Uit een recente studie in Japan is gebleken dat ouderen die een hond hebben minder kans hebben op het ontwikkelen van een lichamelijke handicap. De onderzoekers beargumenteren dat huisdieren ouderen helpen om regelmatig te bewegen en hechtere sociale relaties te onderhouden, wat ook weer een gevoel vaan eenzaamheid kan voorkomen. Al met al is het hebben van een hond, en vreemd genoeg een kat niet, goed voor ouderen in Spanje.
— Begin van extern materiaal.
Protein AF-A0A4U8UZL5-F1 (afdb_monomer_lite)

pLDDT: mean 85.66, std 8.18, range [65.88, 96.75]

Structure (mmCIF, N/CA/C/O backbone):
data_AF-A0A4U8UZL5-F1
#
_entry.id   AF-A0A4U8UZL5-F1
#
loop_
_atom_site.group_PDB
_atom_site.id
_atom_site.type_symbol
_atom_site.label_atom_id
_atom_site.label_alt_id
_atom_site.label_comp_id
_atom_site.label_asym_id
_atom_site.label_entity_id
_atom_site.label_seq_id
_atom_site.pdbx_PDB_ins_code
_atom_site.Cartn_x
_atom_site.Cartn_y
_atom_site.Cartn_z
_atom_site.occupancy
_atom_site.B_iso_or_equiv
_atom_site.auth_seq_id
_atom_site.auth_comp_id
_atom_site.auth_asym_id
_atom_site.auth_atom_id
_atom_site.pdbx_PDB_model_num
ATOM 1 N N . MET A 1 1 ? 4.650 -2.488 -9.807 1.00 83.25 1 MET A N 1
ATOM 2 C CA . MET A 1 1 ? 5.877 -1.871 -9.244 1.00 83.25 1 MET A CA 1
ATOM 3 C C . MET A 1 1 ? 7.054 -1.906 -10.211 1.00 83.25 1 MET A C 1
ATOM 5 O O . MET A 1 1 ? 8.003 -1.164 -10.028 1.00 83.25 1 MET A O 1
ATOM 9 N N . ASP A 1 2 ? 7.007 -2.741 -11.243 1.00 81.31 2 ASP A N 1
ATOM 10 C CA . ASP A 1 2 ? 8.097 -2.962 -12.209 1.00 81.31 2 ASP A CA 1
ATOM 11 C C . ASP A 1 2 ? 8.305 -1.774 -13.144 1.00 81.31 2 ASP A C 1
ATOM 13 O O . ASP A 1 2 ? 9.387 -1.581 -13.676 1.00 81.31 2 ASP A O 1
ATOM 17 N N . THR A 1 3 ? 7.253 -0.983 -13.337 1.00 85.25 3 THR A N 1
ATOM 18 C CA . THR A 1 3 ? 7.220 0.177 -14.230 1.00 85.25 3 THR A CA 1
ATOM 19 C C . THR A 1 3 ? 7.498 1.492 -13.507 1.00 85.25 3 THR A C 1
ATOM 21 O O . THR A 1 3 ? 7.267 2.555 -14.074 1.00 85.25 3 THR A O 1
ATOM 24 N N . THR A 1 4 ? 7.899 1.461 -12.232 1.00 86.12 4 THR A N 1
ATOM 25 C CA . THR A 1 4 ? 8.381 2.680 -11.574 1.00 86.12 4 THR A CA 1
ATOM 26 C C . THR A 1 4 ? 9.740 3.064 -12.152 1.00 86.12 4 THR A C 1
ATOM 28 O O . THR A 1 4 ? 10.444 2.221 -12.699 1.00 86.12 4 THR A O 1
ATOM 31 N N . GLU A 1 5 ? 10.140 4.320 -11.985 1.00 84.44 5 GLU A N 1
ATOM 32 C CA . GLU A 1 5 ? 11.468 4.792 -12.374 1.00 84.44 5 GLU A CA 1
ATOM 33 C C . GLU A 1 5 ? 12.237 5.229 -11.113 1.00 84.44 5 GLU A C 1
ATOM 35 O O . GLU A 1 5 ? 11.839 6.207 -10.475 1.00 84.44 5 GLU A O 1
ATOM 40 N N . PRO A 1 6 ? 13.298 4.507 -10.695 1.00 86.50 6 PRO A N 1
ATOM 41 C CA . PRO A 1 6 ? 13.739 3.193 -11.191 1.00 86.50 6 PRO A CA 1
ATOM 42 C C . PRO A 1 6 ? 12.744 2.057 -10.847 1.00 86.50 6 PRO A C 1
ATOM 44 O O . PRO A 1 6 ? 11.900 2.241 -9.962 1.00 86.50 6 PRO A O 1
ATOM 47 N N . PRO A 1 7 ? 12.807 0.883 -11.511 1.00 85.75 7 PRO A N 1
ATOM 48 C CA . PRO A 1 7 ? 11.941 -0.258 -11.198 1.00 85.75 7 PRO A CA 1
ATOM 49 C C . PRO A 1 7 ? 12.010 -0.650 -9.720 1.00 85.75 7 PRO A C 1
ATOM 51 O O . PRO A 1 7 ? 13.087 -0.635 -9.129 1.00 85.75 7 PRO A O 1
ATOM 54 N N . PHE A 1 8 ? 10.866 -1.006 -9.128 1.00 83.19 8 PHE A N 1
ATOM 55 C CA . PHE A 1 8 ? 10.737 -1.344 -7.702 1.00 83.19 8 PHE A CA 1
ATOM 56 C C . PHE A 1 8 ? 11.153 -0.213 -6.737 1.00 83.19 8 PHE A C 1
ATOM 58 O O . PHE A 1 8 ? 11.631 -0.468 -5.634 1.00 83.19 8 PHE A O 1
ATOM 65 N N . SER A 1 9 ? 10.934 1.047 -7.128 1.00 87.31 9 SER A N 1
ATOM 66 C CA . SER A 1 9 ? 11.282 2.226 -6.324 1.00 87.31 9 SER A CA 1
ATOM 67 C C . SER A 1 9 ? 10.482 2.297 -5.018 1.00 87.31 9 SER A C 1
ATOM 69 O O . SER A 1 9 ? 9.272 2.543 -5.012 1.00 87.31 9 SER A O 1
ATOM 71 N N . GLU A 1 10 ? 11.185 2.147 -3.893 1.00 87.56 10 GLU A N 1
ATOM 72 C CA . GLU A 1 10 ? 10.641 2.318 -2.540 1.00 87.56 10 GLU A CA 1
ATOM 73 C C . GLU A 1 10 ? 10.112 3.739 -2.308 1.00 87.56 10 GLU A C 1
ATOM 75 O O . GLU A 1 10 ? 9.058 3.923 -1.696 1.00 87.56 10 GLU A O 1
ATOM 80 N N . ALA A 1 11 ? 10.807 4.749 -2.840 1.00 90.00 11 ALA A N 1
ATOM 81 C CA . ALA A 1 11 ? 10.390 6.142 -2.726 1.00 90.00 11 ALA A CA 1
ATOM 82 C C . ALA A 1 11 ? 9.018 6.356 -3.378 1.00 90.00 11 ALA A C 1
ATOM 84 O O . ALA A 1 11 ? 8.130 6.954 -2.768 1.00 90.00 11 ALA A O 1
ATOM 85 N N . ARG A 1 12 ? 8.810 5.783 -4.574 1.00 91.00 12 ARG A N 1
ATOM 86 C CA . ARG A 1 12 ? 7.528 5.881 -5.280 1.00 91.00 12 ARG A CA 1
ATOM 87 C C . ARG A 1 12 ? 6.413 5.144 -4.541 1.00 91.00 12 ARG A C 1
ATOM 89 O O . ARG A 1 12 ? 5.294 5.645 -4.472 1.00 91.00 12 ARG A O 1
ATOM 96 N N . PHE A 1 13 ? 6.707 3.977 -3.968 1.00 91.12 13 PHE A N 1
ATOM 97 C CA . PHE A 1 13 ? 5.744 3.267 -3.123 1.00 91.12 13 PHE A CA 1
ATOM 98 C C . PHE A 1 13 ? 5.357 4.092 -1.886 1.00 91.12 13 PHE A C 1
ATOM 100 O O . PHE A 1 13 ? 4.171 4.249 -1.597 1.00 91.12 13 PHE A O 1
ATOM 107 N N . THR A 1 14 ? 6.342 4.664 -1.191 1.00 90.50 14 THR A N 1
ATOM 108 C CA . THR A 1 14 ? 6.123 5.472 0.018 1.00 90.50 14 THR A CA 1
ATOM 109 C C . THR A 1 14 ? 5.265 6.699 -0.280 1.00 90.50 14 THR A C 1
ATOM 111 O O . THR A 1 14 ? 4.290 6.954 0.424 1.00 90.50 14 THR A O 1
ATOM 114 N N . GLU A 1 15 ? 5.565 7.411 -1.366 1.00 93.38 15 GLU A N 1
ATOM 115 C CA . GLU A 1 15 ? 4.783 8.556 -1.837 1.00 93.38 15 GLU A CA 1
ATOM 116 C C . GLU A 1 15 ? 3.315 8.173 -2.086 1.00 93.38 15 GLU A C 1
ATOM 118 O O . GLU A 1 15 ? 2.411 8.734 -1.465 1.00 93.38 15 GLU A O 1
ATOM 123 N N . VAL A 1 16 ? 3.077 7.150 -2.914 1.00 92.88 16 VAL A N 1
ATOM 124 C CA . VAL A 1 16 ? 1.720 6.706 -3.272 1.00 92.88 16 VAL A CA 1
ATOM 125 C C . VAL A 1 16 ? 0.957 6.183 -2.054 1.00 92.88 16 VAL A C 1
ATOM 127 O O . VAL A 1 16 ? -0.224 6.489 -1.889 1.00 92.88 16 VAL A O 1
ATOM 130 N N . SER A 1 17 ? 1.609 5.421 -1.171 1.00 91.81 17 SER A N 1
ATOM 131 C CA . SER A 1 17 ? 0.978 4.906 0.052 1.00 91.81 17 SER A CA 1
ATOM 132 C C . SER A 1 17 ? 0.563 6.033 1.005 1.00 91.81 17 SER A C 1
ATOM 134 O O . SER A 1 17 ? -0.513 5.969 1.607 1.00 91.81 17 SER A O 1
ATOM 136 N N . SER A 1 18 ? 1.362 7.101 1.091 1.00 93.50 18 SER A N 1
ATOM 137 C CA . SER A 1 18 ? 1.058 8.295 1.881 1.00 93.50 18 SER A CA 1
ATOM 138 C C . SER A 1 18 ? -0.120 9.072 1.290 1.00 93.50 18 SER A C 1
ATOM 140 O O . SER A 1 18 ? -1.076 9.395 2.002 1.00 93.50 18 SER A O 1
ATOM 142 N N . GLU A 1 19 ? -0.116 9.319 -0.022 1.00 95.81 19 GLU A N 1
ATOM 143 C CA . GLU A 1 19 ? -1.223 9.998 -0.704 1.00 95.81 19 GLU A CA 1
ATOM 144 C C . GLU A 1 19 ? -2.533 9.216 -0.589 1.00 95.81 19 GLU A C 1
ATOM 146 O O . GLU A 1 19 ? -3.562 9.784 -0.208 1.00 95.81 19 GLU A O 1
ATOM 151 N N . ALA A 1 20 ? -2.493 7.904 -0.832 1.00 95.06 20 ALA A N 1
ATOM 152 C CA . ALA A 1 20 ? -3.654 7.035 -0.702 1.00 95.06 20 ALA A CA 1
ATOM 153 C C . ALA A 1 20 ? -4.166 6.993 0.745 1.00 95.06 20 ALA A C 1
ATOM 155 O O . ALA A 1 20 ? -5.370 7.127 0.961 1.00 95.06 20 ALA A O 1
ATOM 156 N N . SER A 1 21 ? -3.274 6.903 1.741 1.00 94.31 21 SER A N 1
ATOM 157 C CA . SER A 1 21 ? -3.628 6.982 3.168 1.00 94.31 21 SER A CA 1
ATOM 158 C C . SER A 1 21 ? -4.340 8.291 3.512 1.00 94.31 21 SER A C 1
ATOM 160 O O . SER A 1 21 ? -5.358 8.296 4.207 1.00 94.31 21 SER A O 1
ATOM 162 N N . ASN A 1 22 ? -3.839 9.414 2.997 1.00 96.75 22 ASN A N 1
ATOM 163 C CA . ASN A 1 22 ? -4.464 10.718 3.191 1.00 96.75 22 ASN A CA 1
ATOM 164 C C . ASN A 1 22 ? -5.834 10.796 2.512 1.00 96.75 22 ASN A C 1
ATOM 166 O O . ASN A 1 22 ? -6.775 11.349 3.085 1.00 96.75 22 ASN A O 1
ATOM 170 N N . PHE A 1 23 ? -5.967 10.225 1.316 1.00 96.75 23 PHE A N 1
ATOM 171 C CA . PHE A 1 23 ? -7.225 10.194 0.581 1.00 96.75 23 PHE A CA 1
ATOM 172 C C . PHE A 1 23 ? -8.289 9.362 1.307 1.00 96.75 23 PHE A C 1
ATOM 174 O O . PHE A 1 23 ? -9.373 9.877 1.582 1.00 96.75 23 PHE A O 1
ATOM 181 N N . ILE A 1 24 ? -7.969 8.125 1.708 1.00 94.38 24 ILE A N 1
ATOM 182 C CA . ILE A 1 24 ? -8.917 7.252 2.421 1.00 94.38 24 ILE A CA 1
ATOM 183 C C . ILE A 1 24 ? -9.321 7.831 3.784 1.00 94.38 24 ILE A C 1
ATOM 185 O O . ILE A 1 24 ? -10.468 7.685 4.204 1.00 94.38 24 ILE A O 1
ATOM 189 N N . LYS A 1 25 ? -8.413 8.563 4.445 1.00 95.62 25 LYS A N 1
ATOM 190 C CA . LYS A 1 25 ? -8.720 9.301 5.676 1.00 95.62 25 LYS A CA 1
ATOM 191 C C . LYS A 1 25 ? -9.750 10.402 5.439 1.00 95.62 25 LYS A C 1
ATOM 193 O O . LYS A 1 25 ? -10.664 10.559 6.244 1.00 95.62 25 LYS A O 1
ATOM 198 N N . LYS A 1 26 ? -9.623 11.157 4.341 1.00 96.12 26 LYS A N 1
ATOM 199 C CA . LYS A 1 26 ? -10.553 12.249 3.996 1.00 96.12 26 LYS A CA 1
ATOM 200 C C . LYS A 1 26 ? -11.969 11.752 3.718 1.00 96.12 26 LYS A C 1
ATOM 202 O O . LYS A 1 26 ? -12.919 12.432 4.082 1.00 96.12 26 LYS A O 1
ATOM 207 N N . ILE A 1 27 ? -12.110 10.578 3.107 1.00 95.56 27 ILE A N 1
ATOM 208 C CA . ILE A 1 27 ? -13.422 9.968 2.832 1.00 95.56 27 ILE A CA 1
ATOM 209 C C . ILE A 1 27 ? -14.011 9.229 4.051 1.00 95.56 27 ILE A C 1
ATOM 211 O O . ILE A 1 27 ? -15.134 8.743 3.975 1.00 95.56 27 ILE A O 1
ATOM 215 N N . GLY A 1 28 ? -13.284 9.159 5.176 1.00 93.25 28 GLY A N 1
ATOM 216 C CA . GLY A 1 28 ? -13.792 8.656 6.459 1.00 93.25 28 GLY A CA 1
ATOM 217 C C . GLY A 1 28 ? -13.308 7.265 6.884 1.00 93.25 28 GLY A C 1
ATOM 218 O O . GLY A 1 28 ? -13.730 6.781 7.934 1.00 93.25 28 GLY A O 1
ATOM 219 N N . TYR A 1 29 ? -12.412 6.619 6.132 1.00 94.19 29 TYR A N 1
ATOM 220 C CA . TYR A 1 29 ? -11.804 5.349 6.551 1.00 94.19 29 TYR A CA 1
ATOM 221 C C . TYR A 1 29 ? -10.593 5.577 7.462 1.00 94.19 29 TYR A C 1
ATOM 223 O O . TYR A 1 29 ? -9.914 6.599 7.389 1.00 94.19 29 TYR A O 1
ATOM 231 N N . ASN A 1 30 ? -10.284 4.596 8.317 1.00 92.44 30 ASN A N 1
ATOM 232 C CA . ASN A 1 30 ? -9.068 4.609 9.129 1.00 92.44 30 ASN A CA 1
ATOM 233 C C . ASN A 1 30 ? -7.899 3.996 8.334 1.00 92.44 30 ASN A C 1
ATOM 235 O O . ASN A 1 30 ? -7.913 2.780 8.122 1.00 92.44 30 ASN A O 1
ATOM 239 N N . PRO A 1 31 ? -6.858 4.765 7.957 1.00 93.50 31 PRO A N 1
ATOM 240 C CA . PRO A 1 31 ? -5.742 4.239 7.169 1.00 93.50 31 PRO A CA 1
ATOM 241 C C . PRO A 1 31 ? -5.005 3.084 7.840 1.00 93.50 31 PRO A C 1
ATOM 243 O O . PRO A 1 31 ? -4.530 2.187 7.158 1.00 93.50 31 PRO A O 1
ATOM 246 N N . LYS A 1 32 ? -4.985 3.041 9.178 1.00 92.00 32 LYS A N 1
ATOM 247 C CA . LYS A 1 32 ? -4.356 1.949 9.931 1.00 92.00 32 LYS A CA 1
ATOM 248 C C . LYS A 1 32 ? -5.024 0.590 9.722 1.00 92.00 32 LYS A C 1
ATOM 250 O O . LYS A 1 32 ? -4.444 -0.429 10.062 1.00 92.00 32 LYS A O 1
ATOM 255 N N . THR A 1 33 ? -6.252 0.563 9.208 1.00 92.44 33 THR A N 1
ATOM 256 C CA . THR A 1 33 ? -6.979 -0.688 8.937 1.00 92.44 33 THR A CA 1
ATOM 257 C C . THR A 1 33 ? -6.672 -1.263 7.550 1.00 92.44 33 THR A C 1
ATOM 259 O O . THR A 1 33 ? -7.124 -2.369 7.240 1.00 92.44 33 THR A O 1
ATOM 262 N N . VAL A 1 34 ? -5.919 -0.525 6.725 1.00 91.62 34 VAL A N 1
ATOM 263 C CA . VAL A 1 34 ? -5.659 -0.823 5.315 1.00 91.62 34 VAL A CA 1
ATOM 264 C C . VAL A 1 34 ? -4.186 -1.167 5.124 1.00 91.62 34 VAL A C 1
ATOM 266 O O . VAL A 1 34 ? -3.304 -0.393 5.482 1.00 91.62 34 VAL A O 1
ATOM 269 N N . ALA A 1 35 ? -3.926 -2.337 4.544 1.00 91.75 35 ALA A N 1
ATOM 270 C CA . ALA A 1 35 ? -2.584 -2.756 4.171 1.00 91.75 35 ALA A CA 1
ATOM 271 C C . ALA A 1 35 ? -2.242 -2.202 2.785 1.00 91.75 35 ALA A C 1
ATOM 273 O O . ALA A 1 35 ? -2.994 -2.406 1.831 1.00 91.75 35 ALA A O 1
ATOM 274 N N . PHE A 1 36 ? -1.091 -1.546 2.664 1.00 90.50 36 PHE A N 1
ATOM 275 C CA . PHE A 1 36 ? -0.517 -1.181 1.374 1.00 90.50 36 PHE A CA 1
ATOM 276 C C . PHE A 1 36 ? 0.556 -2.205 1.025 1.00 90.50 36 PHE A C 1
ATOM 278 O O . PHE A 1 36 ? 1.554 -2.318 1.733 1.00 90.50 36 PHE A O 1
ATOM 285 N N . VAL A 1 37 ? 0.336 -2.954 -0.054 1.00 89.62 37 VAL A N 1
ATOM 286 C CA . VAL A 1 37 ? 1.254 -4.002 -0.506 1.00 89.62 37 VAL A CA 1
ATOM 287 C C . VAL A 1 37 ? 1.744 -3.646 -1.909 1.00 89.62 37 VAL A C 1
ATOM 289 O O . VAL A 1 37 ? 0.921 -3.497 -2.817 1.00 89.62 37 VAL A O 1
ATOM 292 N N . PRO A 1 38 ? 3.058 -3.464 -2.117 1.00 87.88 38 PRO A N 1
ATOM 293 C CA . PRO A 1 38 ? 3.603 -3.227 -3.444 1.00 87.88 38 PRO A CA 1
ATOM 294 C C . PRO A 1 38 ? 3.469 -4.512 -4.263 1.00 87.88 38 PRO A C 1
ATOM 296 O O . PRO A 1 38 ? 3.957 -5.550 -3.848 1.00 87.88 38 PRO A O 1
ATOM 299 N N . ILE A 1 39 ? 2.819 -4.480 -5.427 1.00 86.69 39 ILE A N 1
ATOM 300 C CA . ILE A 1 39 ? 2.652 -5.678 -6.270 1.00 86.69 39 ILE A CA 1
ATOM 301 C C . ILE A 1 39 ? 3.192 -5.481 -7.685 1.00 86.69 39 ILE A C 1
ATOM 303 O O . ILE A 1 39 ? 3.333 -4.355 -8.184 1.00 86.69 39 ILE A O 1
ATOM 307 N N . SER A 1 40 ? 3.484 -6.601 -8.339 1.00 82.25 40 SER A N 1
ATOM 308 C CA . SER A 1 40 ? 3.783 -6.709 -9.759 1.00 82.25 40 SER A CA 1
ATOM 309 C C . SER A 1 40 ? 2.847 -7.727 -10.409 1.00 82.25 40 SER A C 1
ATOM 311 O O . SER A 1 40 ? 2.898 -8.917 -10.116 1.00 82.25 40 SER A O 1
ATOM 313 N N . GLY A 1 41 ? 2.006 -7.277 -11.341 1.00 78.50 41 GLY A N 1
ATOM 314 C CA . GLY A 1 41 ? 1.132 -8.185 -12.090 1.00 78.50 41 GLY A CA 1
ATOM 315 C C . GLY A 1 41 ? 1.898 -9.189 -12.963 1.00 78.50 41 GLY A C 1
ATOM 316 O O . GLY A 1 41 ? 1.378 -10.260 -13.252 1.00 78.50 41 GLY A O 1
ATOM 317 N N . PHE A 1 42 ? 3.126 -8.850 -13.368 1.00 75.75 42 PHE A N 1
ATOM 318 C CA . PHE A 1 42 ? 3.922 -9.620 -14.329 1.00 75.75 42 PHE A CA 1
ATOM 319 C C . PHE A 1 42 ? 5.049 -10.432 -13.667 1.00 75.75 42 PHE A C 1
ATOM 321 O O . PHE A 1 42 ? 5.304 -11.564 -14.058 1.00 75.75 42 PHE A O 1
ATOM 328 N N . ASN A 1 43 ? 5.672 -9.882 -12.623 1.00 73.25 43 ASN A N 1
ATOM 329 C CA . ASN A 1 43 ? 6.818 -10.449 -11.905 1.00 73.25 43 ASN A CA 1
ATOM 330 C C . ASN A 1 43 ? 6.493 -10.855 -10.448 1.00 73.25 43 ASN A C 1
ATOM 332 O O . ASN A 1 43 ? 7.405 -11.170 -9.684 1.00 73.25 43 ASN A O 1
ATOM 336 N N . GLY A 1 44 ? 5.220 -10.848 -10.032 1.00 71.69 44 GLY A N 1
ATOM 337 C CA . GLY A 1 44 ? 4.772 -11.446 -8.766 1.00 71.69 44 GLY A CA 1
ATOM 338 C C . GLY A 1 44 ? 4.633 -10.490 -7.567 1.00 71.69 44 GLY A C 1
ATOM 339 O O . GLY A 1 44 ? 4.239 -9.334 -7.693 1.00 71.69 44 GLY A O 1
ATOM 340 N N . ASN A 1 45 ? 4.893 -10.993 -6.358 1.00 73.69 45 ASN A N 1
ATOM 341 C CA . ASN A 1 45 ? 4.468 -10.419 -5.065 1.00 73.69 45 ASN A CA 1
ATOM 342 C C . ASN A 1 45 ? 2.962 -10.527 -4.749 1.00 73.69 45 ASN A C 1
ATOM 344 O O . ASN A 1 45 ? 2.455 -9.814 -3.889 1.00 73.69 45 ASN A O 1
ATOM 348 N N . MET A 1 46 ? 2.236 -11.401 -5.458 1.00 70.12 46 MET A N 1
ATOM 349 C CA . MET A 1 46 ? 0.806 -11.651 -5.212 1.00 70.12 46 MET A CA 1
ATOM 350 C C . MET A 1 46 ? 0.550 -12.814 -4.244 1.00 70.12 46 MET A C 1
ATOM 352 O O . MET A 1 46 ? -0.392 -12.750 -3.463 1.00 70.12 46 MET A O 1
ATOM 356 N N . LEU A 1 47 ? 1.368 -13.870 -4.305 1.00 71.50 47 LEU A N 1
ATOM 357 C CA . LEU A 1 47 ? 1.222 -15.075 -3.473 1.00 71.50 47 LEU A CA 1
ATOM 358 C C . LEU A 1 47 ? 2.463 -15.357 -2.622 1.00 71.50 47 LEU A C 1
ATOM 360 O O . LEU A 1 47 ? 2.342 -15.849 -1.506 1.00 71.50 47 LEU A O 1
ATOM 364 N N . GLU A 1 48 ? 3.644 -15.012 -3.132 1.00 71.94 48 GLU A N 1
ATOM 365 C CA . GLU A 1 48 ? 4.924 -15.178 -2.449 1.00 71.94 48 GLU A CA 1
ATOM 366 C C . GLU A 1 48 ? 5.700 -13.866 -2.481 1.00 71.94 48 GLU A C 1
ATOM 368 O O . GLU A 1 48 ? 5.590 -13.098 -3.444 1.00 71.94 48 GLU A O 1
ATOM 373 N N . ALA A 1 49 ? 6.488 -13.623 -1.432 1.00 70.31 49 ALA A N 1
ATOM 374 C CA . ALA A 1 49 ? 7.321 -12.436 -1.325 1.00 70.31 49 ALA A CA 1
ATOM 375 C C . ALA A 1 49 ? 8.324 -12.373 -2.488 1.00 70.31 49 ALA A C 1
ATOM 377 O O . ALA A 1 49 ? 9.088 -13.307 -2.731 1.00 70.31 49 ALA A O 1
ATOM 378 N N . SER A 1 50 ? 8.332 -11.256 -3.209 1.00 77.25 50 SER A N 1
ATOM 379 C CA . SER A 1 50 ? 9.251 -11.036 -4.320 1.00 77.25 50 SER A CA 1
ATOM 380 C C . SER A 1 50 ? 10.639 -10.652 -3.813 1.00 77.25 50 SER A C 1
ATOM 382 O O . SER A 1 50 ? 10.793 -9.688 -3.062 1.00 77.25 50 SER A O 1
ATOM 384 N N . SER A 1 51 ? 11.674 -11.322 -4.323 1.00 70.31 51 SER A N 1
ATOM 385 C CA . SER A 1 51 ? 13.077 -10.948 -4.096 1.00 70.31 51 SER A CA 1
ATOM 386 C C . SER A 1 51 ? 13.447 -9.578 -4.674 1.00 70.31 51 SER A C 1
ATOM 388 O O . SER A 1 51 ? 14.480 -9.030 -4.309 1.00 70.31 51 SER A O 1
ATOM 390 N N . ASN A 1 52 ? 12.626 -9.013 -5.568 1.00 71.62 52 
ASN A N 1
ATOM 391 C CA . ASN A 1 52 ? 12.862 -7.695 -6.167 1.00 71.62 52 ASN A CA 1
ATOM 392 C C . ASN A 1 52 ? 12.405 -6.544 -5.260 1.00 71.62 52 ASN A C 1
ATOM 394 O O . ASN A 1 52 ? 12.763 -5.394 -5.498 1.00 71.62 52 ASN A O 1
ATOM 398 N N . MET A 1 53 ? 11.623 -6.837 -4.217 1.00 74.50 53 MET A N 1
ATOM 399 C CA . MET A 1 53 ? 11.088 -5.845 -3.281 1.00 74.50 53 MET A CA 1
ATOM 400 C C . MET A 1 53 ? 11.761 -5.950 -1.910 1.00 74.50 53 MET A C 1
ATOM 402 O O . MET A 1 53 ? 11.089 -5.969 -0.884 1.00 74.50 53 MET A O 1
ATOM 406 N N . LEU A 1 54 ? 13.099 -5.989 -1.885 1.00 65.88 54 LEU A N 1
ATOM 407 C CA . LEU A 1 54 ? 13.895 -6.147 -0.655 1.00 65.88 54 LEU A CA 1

De Japanse onderzoekers deden een enquête onder 11.233 men in de groep 65- tot 84-jarigen. Vervolgens volgden ze deze groep 3,5 jaar om te zien welk percentage een vorm van handicap ontwikkelde. Dit verband bleef bestaan zelfs na correctie voor andere sociaal-demografische en gezondheidsfactoren, zoals burgerlijke staat, voorgeschiedenis van chronische ziekten en de tijd die men buiten doorbrengt.
Van de deelnemers kreeg 17% te maken met het begin van een handicap, en 5% overleed tijdens de follow-up periode tussen juni 2016 en januari 2020. Het risico op het ontwikkelen van een handicap werd gehalveerd voor degenen die een huisdier hadden en regelmatig bewogen, in vergelijking met degenen die nooit een hond hadden gehad.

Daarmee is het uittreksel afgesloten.